Write out every line exactly, from the first line of the records below through the line that contains "ATOM 10 C CA".
[Start of Attachment]
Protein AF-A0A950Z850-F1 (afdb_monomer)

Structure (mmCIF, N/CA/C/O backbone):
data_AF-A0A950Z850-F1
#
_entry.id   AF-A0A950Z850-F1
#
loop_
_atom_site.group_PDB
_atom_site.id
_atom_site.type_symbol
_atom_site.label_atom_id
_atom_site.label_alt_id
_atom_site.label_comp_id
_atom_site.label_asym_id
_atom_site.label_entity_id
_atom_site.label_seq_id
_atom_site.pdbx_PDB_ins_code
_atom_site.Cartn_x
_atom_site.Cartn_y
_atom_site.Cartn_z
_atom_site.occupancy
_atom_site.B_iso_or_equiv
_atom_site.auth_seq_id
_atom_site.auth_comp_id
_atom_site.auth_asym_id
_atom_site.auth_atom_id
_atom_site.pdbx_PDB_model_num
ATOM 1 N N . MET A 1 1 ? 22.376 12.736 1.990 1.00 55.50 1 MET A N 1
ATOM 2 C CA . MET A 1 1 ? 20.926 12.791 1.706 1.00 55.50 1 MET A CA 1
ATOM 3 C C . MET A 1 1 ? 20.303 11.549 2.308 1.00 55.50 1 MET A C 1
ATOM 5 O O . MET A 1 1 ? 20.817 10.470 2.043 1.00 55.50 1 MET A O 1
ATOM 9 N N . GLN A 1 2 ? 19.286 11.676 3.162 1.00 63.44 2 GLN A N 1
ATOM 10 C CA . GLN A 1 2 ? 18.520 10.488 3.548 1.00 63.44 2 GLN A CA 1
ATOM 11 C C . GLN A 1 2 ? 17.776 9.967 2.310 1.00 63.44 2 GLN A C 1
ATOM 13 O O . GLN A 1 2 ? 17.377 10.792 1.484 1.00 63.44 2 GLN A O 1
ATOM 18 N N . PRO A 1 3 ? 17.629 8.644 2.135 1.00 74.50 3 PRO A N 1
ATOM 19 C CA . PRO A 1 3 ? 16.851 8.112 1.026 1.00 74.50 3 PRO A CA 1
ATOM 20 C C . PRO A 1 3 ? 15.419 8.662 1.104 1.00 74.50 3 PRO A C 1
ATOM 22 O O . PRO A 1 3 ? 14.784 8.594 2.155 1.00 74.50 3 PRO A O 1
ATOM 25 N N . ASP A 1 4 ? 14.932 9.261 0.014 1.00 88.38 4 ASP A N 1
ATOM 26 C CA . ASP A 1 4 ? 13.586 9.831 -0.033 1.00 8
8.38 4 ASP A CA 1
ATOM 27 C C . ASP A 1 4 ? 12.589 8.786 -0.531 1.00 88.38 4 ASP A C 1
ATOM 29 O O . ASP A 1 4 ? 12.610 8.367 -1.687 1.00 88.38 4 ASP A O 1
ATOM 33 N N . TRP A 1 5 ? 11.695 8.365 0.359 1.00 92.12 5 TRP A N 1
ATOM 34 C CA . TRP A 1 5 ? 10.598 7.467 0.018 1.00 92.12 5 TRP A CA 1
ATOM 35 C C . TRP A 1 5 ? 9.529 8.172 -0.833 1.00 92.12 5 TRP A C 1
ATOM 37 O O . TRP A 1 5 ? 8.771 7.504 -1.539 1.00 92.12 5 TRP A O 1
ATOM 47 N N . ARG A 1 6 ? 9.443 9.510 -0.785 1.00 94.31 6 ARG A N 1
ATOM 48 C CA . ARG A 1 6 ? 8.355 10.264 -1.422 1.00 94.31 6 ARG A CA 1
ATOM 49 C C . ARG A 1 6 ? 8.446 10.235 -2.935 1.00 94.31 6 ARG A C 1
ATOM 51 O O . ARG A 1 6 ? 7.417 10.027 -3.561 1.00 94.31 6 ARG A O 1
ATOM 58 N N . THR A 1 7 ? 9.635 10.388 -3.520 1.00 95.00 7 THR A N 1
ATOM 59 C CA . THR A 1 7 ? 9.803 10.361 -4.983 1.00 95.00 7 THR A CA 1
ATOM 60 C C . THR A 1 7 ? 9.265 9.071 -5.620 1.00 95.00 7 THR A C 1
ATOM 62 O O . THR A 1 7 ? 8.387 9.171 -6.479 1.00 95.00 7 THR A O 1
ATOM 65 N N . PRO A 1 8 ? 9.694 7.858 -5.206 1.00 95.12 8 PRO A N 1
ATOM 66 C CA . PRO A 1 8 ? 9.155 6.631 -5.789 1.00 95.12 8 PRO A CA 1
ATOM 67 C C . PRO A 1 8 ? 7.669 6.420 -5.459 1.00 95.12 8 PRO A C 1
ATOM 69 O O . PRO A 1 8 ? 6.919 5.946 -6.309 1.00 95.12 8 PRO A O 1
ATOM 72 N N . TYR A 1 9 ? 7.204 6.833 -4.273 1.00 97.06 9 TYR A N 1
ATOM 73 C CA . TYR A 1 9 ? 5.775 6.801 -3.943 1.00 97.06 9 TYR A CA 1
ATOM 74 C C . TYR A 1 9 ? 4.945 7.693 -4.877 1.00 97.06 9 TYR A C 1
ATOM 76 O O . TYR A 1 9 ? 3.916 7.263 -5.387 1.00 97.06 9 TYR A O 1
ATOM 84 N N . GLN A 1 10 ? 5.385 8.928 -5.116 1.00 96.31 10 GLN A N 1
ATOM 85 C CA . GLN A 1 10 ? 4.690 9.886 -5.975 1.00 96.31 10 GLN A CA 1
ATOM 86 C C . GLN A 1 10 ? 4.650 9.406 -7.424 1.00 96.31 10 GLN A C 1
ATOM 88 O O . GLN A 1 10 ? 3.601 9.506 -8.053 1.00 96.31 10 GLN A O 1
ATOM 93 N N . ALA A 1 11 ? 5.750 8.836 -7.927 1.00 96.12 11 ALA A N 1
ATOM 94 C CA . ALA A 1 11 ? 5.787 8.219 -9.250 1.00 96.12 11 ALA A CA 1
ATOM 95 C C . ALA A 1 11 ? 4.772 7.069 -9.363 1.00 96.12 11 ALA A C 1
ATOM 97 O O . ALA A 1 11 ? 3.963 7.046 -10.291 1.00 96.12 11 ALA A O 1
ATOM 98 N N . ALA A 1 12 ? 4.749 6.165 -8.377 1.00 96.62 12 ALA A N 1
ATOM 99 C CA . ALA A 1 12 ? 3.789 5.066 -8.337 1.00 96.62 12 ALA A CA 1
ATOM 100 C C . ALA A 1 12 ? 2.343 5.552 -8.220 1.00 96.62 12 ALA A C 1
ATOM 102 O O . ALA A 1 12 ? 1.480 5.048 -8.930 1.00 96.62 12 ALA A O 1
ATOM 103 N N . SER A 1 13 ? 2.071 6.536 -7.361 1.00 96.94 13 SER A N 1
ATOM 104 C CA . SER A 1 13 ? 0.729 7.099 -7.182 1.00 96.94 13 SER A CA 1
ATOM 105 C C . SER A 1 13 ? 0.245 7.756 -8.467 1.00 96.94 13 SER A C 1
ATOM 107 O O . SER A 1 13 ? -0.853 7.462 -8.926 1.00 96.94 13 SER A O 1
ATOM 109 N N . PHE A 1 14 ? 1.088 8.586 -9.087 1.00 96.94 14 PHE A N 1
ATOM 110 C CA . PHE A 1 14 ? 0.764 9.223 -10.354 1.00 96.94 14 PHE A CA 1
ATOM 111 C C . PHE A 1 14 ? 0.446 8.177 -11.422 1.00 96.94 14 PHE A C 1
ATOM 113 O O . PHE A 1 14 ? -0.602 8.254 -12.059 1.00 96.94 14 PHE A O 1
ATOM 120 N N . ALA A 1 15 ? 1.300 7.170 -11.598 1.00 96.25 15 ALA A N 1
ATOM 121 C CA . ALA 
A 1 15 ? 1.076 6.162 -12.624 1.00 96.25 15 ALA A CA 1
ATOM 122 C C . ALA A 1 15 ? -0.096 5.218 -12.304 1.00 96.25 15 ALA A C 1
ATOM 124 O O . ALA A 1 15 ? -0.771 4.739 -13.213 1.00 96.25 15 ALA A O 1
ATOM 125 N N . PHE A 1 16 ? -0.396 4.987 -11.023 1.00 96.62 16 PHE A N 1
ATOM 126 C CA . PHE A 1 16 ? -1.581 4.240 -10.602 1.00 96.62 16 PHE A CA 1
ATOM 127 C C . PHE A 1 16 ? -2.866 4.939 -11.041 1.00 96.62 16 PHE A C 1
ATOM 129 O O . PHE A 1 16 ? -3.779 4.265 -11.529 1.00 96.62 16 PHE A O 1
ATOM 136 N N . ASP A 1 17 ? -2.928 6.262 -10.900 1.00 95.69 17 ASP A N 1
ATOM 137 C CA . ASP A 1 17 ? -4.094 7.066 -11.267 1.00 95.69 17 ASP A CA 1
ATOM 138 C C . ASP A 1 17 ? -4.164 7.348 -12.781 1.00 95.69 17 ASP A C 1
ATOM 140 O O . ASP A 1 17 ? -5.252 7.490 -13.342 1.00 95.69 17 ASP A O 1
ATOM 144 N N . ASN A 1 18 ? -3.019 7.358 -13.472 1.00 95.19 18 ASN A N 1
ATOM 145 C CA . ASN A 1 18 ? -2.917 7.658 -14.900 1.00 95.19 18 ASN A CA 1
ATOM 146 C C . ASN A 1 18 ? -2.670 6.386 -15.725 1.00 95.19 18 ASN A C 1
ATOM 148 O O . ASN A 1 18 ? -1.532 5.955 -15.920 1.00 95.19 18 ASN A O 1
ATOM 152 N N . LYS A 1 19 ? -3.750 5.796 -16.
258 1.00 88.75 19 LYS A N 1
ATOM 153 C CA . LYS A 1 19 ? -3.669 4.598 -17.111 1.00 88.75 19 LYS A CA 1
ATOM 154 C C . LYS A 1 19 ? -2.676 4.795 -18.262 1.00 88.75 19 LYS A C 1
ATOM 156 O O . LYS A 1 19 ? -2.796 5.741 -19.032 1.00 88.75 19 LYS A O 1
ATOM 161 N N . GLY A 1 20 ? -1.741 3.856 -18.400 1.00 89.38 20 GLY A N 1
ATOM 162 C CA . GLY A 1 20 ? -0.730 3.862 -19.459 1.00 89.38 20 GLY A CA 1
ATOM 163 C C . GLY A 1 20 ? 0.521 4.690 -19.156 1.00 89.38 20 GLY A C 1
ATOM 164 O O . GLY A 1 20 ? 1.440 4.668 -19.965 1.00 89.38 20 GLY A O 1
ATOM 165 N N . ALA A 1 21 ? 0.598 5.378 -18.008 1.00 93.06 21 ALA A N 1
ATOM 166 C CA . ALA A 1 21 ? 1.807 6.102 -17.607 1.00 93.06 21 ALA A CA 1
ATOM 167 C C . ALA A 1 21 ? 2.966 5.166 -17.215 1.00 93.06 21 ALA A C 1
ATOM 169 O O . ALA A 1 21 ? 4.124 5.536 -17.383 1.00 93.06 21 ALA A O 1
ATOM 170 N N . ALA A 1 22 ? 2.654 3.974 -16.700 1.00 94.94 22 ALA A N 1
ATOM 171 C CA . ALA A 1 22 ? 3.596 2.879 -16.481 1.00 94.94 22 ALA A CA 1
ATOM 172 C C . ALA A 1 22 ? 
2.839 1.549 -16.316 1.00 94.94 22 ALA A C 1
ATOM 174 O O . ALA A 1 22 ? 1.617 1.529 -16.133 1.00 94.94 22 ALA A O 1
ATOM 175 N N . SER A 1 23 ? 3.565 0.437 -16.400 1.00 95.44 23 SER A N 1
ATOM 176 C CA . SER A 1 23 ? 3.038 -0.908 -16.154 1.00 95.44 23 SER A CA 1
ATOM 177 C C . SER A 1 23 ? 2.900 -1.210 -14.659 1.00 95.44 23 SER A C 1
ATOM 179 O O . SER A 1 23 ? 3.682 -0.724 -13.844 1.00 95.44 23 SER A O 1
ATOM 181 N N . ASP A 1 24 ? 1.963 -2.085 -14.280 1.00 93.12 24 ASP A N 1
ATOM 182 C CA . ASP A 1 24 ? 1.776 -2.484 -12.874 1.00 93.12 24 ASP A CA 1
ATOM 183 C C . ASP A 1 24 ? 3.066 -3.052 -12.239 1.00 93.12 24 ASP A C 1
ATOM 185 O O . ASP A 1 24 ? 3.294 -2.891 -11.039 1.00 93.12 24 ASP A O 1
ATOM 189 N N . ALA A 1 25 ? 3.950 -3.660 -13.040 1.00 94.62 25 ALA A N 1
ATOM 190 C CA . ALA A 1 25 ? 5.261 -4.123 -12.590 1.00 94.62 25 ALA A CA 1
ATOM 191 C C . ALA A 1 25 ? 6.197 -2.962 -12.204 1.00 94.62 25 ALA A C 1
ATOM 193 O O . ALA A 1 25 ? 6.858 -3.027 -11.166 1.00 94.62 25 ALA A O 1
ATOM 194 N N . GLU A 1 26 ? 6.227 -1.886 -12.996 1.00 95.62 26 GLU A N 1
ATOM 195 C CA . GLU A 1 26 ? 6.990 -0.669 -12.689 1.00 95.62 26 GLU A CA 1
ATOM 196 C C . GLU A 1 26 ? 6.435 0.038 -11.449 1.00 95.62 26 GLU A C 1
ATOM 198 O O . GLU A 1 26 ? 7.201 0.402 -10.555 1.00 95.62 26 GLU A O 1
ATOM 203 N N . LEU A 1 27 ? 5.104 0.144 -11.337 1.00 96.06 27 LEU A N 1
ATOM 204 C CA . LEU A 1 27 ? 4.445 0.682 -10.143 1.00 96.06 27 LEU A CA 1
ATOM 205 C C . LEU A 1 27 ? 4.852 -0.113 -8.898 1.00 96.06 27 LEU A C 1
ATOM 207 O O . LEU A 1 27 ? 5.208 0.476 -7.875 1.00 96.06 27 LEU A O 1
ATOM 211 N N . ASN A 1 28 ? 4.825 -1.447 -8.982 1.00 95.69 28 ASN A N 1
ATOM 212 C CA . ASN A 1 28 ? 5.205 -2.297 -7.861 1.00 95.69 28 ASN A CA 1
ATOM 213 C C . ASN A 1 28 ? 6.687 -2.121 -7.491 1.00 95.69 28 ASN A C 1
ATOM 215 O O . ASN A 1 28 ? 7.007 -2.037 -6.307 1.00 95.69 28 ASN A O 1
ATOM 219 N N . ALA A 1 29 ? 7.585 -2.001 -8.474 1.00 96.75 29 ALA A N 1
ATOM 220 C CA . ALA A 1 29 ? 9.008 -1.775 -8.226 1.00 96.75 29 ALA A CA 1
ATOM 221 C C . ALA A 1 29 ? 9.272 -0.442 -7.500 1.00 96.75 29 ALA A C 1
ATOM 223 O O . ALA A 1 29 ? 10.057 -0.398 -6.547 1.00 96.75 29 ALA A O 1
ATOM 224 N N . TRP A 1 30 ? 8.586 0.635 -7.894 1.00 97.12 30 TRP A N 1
[End of Attachment]
> **YOUR SOLUTION**:
Protein AF-A0A950Z850-F1 (afdb_monomer)

Structure (mmCIF, N/CA/C/O backbone):
data_AF-A0A950Z850-F1
#
_entry.id   AF-A0A950Z850-F1
#
loop_
_atom_site.group_PDB
_atom_site.id
_atom_site.type_symbol
_atom_site.label_atom_id
_atom_site.label_alt_id
_atom_site.label_comp_id
_atom_site.label_asym_id
_atom_site.label_entity_id
_atom_site.label_seq_id
_atom_site.pdbx_PDB_ins_code
_atom_site.Cartn_x
_atom_site.Cartn_y
_atom_site.Cartn_z
_atom_site.occupancy
_atom_site.B_iso_or_equiv
_atom_site.auth_seq_id
_atom_site.auth_comp_id
_atom_site.auth_asym_id
_atom_site.auth_atom_id
_atom_site.pdbx_PDB_model_num
ATOM 1 N N . MET A 1 1 ? 22.376 12.736 1.990 1.00 55.50 1 MET A N 1
ATOM 2 C CA . MET A 1 1 ? 20.926 12.791 1.706 1.00 55.50 1 MET A CA 1
ATOM 3 C C . MET A 1 1 ? 20.303 11.549 2.308 1.00 55.50 1 MET A C 1
ATOM 5 O O . MET A 1 1 ? 20.817 10.470 2.043 1.00 55.50 1 MET A O 1
ATOM 9 N N . GLN A 1 2 ? 19.286 11.676 3.162 1.00 63.44 2 GLN A N 1
ATOM 10 C CA . GLN A 1 2 ? 18.520 10.488 3.548 1.00 63.44 2 GLN A CA 1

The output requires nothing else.